[[ Data shown open ]]

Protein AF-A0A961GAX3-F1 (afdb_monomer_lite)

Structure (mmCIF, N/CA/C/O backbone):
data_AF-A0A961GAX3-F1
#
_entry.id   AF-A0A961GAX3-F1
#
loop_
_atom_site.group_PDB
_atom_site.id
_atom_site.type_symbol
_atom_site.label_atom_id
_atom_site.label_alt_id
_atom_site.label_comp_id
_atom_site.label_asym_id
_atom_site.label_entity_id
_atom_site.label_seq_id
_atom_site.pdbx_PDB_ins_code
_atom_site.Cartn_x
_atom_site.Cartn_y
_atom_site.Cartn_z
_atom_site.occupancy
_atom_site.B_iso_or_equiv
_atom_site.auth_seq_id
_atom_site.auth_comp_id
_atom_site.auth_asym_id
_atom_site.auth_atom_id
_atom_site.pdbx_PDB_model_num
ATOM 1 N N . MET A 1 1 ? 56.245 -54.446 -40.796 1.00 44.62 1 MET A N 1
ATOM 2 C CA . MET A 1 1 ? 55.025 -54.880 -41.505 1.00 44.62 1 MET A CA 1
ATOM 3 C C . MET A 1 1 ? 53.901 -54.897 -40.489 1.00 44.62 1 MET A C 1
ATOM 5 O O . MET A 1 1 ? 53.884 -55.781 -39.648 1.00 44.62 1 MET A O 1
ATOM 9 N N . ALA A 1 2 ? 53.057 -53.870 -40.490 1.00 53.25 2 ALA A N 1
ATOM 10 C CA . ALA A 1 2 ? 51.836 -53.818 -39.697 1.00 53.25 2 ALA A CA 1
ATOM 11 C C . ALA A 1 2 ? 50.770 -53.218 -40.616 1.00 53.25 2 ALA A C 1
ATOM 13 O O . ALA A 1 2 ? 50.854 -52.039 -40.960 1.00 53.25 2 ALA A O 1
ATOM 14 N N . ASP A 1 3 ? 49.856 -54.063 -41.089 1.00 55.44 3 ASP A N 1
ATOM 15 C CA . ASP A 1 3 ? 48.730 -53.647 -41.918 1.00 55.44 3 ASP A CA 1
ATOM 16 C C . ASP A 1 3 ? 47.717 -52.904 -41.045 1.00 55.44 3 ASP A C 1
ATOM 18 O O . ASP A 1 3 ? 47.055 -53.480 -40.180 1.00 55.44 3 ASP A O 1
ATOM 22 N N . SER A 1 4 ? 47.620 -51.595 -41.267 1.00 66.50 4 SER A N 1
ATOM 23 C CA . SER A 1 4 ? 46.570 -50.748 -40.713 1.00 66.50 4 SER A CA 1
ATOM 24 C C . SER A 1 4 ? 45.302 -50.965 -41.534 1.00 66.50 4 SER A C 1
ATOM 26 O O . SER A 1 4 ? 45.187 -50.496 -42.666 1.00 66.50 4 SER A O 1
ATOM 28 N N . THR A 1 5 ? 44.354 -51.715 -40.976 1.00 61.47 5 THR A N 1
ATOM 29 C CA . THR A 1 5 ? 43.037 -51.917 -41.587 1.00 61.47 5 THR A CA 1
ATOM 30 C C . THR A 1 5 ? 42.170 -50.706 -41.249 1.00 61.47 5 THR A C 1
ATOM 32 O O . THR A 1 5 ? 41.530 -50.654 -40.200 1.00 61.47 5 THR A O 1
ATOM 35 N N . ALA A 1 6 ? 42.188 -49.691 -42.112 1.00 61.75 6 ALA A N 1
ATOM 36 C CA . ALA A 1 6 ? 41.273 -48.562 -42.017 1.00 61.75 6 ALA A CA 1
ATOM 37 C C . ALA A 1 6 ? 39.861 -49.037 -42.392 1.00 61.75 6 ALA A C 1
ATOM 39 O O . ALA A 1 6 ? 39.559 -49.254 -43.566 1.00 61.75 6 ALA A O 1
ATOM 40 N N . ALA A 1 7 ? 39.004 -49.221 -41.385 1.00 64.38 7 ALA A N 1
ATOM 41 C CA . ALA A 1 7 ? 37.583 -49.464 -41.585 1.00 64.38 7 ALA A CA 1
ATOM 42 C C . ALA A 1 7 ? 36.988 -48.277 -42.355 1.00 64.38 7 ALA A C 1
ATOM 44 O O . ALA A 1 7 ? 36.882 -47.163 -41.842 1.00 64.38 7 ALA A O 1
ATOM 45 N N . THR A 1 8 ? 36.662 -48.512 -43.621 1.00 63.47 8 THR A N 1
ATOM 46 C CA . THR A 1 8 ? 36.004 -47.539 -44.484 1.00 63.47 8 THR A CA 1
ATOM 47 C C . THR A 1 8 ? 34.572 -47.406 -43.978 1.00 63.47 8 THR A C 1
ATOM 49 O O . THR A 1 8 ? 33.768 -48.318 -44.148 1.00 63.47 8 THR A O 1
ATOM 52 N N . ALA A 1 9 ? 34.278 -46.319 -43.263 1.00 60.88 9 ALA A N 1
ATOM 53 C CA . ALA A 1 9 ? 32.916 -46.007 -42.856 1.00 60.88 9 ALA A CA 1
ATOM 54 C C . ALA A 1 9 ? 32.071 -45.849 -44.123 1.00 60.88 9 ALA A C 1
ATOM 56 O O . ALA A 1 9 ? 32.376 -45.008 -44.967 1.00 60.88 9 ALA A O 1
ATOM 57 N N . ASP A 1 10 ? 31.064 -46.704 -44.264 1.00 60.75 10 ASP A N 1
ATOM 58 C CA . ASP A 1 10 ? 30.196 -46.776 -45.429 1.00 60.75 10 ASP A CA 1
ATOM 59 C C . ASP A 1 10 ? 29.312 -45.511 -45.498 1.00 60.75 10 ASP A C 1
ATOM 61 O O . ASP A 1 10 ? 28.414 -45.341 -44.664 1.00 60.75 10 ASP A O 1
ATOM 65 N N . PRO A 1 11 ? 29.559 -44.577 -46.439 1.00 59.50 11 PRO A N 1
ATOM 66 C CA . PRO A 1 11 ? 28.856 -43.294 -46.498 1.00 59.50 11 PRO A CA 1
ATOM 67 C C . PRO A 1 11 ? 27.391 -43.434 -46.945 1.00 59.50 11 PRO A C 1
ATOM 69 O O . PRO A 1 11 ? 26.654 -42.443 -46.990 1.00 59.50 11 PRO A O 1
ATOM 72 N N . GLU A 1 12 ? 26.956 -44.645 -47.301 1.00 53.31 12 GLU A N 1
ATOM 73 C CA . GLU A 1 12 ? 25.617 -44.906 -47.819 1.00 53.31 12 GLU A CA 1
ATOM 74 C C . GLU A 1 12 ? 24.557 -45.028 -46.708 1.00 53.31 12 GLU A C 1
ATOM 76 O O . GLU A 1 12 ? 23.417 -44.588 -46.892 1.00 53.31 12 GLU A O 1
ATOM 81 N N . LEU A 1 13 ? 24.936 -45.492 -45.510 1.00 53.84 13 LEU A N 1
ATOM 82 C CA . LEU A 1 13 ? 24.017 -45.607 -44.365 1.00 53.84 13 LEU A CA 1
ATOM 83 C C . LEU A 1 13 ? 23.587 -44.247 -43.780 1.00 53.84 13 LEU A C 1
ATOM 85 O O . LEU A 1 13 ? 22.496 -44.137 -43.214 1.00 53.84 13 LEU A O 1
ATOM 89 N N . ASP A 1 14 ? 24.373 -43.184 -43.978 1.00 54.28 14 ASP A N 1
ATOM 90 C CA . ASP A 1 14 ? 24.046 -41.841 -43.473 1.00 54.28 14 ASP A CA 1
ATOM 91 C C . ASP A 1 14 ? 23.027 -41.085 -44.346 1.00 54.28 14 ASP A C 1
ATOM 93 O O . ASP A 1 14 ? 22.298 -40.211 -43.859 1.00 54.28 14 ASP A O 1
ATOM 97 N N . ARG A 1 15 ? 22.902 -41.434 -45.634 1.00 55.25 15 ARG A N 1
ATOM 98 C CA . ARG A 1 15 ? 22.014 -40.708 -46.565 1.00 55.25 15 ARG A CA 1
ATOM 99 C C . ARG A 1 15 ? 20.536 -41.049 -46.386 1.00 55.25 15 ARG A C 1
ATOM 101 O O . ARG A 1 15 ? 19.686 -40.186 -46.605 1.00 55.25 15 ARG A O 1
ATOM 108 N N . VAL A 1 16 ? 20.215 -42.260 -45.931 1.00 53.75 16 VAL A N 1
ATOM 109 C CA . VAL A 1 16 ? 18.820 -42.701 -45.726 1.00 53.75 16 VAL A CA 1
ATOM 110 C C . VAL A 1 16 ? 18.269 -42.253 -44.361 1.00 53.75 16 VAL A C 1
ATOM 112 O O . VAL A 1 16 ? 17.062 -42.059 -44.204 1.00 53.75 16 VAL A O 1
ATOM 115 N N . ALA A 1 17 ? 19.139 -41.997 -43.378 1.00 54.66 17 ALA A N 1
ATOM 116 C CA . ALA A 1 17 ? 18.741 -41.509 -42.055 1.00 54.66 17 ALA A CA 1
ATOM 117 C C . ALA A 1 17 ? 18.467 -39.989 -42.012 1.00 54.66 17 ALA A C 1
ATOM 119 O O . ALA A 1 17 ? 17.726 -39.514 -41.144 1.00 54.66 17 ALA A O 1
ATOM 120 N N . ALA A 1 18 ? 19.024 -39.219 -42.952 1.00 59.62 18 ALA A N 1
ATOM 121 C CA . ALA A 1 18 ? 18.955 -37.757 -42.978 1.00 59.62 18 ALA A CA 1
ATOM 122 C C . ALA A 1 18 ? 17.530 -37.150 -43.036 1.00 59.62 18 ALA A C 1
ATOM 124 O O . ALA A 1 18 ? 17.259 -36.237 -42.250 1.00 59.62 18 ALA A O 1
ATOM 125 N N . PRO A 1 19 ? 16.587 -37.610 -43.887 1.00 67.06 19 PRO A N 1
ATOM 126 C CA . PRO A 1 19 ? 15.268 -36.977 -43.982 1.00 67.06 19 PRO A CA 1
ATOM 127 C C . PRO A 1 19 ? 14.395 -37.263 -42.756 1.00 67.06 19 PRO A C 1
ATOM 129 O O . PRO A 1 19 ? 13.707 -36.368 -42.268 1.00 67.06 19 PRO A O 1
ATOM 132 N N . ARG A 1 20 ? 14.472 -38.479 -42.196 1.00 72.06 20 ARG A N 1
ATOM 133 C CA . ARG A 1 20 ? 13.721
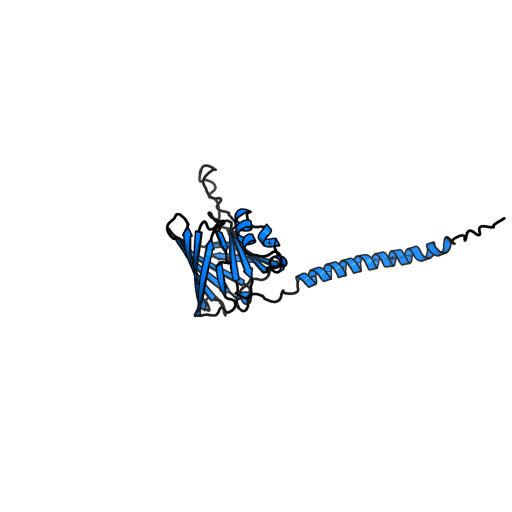 -38.852 -40.986 1.00 72.06 20 ARG A CA 1
ATOM 134 C C . ARG A 1 20 ? 14.228 -38.110 -39.751 1.00 72.06 20 ARG A C 1
ATOM 136 O O . ARG A 1 20 ? 13.416 -37.654 -38.953 1.00 72.06 20 ARG A O 1
ATOM 143 N N . ARG A 1 21 ? 15.548 -37.923 -39.622 1.00 73.44 21 ARG A N 1
ATOM 144 C CA . ARG A 1 21 ? 16.147 -37.126 -38.537 1.00 73.44 21 ARG A CA 1
ATOM 145 C C . ARG A 1 21 ? 15.779 -35.645 -38.639 1.00 73.44 21 ARG A C 1
ATOM 147 O O . ARG A 1 21 ? 15.472 -35.036 -37.621 1.00 73.44 21 ARG A O 1
ATOM 154 N N . ARG A 1 22 ? 15.743 -35.078 -39.852 1.00 75.75 22 ARG A N 1
ATOM 155 C CA . ARG A 1 22 ? 15.303 -33.688 -40.076 1.00 75.75 22 ARG A CA 1
ATOM 156 C C . ARG A 1 22 ? 13.824 -33.488 -39.750 1.00 75.75 22 ARG A C 1
ATOM 158 O O . ARG A 1 22 ? 13.491 -32.506 -39.100 1.00 75.75 22 ARG A O 1
ATOM 165 N N . LEU A 1 23 ? 12.961 -34.429 -40.139 1.00 81.44 23 LEU A N 1
ATOM 166 C CA . LEU A 1 23 ? 11.537 -34.387 -39.796 1.00 81.44 23 LEU A CA 1
ATOM 167 C C . LEU A 1 23 ? 11.319 -34.511 -38.280 1.00 81.44 23 LEU A C 1
ATOM 169 O O . LEU A 1 23 ? 10.557 -33.742 -37.706 1.00 81.44 23 LEU A O 1
ATOM 173 N N . ALA A 1 24 ? 12.026 -35.437 -37.624 1.00 81.06 24 ALA A N 1
ATOM 174 C CA . ALA A 1 24 ? 11.963 -35.590 -36.174 1.00 81.06 24 ALA A CA 1
ATOM 175 C C . ALA A 1 24 ? 12.418 -34.311 -35.452 1.00 81.06 24 ALA A C 1
ATOM 177 O O . ALA A 1 24 ? 11.715 -33.834 -34.568 1.00 81.06 24 ALA A O 1
ATOM 178 N N . ALA A 1 25 ? 13.533 -33.702 -35.869 1.00 78.44 25 ALA A N 1
ATOM 179 C CA . ALA A 1 25 ? 14.003 -32.438 -35.300 1.00 78.44 25 ALA A CA 1
ATOM 180 C C . ALA A 1 25 ? 12.998 -31.289 -35.509 1.00 78.44 25 ALA A C 1
ATOM 182 O O . ALA A 1 25 ? 12.737 -30.532 -34.576 1.00 78.44 25 ALA A O 1
ATOM 183 N N . ALA A 1 26 ? 12.386 -31.199 -36.695 1.00 83.00 26 ALA A N 1
ATOM 184 C CA . ALA A 1 26 ? 11.384 -30.182 -37.017 1.00 83.00 26 ALA A CA 1
ATOM 185 C C . ALA A 1 26 ? 10.097 -30.295 -36.181 1.00 83.00 26 ALA A C 1
ATOM 187 O O . ALA A 1 26 ? 9.376 -29.312 -36.067 1.00 83.00 26 ALA A O 1
ATOM 188 N N . ILE A 1 27 ? 9.812 -31.461 -35.593 1.00 88.19 27 ILE A N 1
ATOM 189 C CA . ILE A 1 27 ? 8.665 -31.672 -34.697 1.00 88.19 27 ILE A CA 1
ATOM 190 C C . ILE A 1 27 ? 9.081 -31.499 -33.232 1.00 88.19 27 ILE A C 1
ATOM 192 O O . ILE A 1 27 ? 8.392 -30.828 -32.466 1.00 88.19 27 ILE A O 1
ATOM 196 N N . VAL A 1 28 ? 10.214 -32.083 -32.836 1.00 90.25 28 VAL A N 1
ATOM 197 C CA . VAL A 1 28 ? 10.660 -32.105 -31.435 1.00 90.25 28 VAL A CA 1
ATOM 198 C C . VAL A 1 28 ? 11.005 -30.706 -30.936 1.00 90.25 28 VAL A C 1
ATOM 200 O O . VAL A 1 28 ? 10.596 -30.351 -29.837 1.00 90.25 28 VAL A O 1
ATOM 203 N N . VAL A 1 29 ? 11.706 -29.890 -31.727 1.00 87.44 29 VAL A N 1
ATOM 204 C CA . VAL A 1 29 ? 12.098 -28.535 -31.304 1.00 87.44 29 VAL A CA 1
ATOM 205 C C . VAL A 1 29 ? 10.883 -27.647 -30.998 1.00 87.44 29 VAL A C 1
ATOM 207 O O . VAL A 1 29 ? 10.808 -27.156 -29.873 1.00 87.44 29 VAL A O 1
ATOM 210 N N . PRO A 1 30 ? 9.899 -27.456 -31.902 1.00 87.38 30 PRO A N 1
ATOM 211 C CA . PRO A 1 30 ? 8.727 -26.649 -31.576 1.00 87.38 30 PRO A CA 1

[[ Data shown closed ]]

_Problem requirements_
Beginning with the line holding "ATOM 72 N N" and ending with the line holding "ATOM 108 N N", write out the stretch of material above exactly; add no further lines.

_Expected output_
ATOM 72 N N . GLU A 1 12 ? 26.956 -44.645 -47.301 1.00 53.31 12 GLU A N 1
ATOM 73 C CA . GLU A 1 12 ? 25.617 -44.906 -47.819 1.00 53.31 12 GLU A CA 1
ATOM 74 C C . GLU A 1 12 ? 24.557 -45.028 -46.708 1.00 53.31 12 GLU A C 1
ATOM 76 O O . GLU A 1 12 ? 23.417 -44.588 -46.892 1.00 53.31 12 GLU A O 1
ATOM 81 N N . LEU A 1 13 ? 24.936 -45.492 -45.510 1.00 53.84 13 LEU A N 1
ATOM 82 C CA . LEU A 1 13 ? 24.017 -45.607 -44.365 1.00 53.84 13 LEU A CA 1
ATOM 83 C C . LEU A 1 13 ? 23.587 -44.247 -43.780 1.00 53.84 13 LEU A C 1
ATOM 85 O O . LEU A 1 13 ? 22.496 -44.137 -43.214 1.00 53.84 13 LEU A O 1
ATOM 89 N N . ASP A 1 14 ? 24.373 -43.184 -43.978 1.00 54.28 14 ASP A N 1
ATOM 90 C CA . ASP A 1 14 ? 24.046 -41.841 -43.473 1.00 54.28 14 ASP A CA 1
ATOM 91 C C . ASP A 1 14 ? 23.027 -41.085 -44.346 1.00 54.28 14 ASP A C 1
ATOM 93 O O . ASP A 1 14 ? 22.298 -40.211 -43.859 1.00 54.28 14 ASP A O 1
ATOM 97 N N . ARG A 1 15 ? 22.902 -41.434 -45.634 1.00 55.25 15 ARG A N 1
ATOM 98 C CA . ARG A 1 15 ? 22.014 -40.708 -46.565 1.00 55.25 15 ARG A CA 1
ATOM 99 C C . ARG A 1 15 ? 20.536 -41.049 -46.386 1.00 55.25 15 ARG A C 1
ATOM 101 O O . ARG A 1 15 ? 19.686 -40.186 -46.605 1.00 55.25 15 ARG A O 1
ATOM 108 N N . VAL A 1 16 ? 20.215 -42.260 -45.931 1.00 53.75 16 VAL A N 1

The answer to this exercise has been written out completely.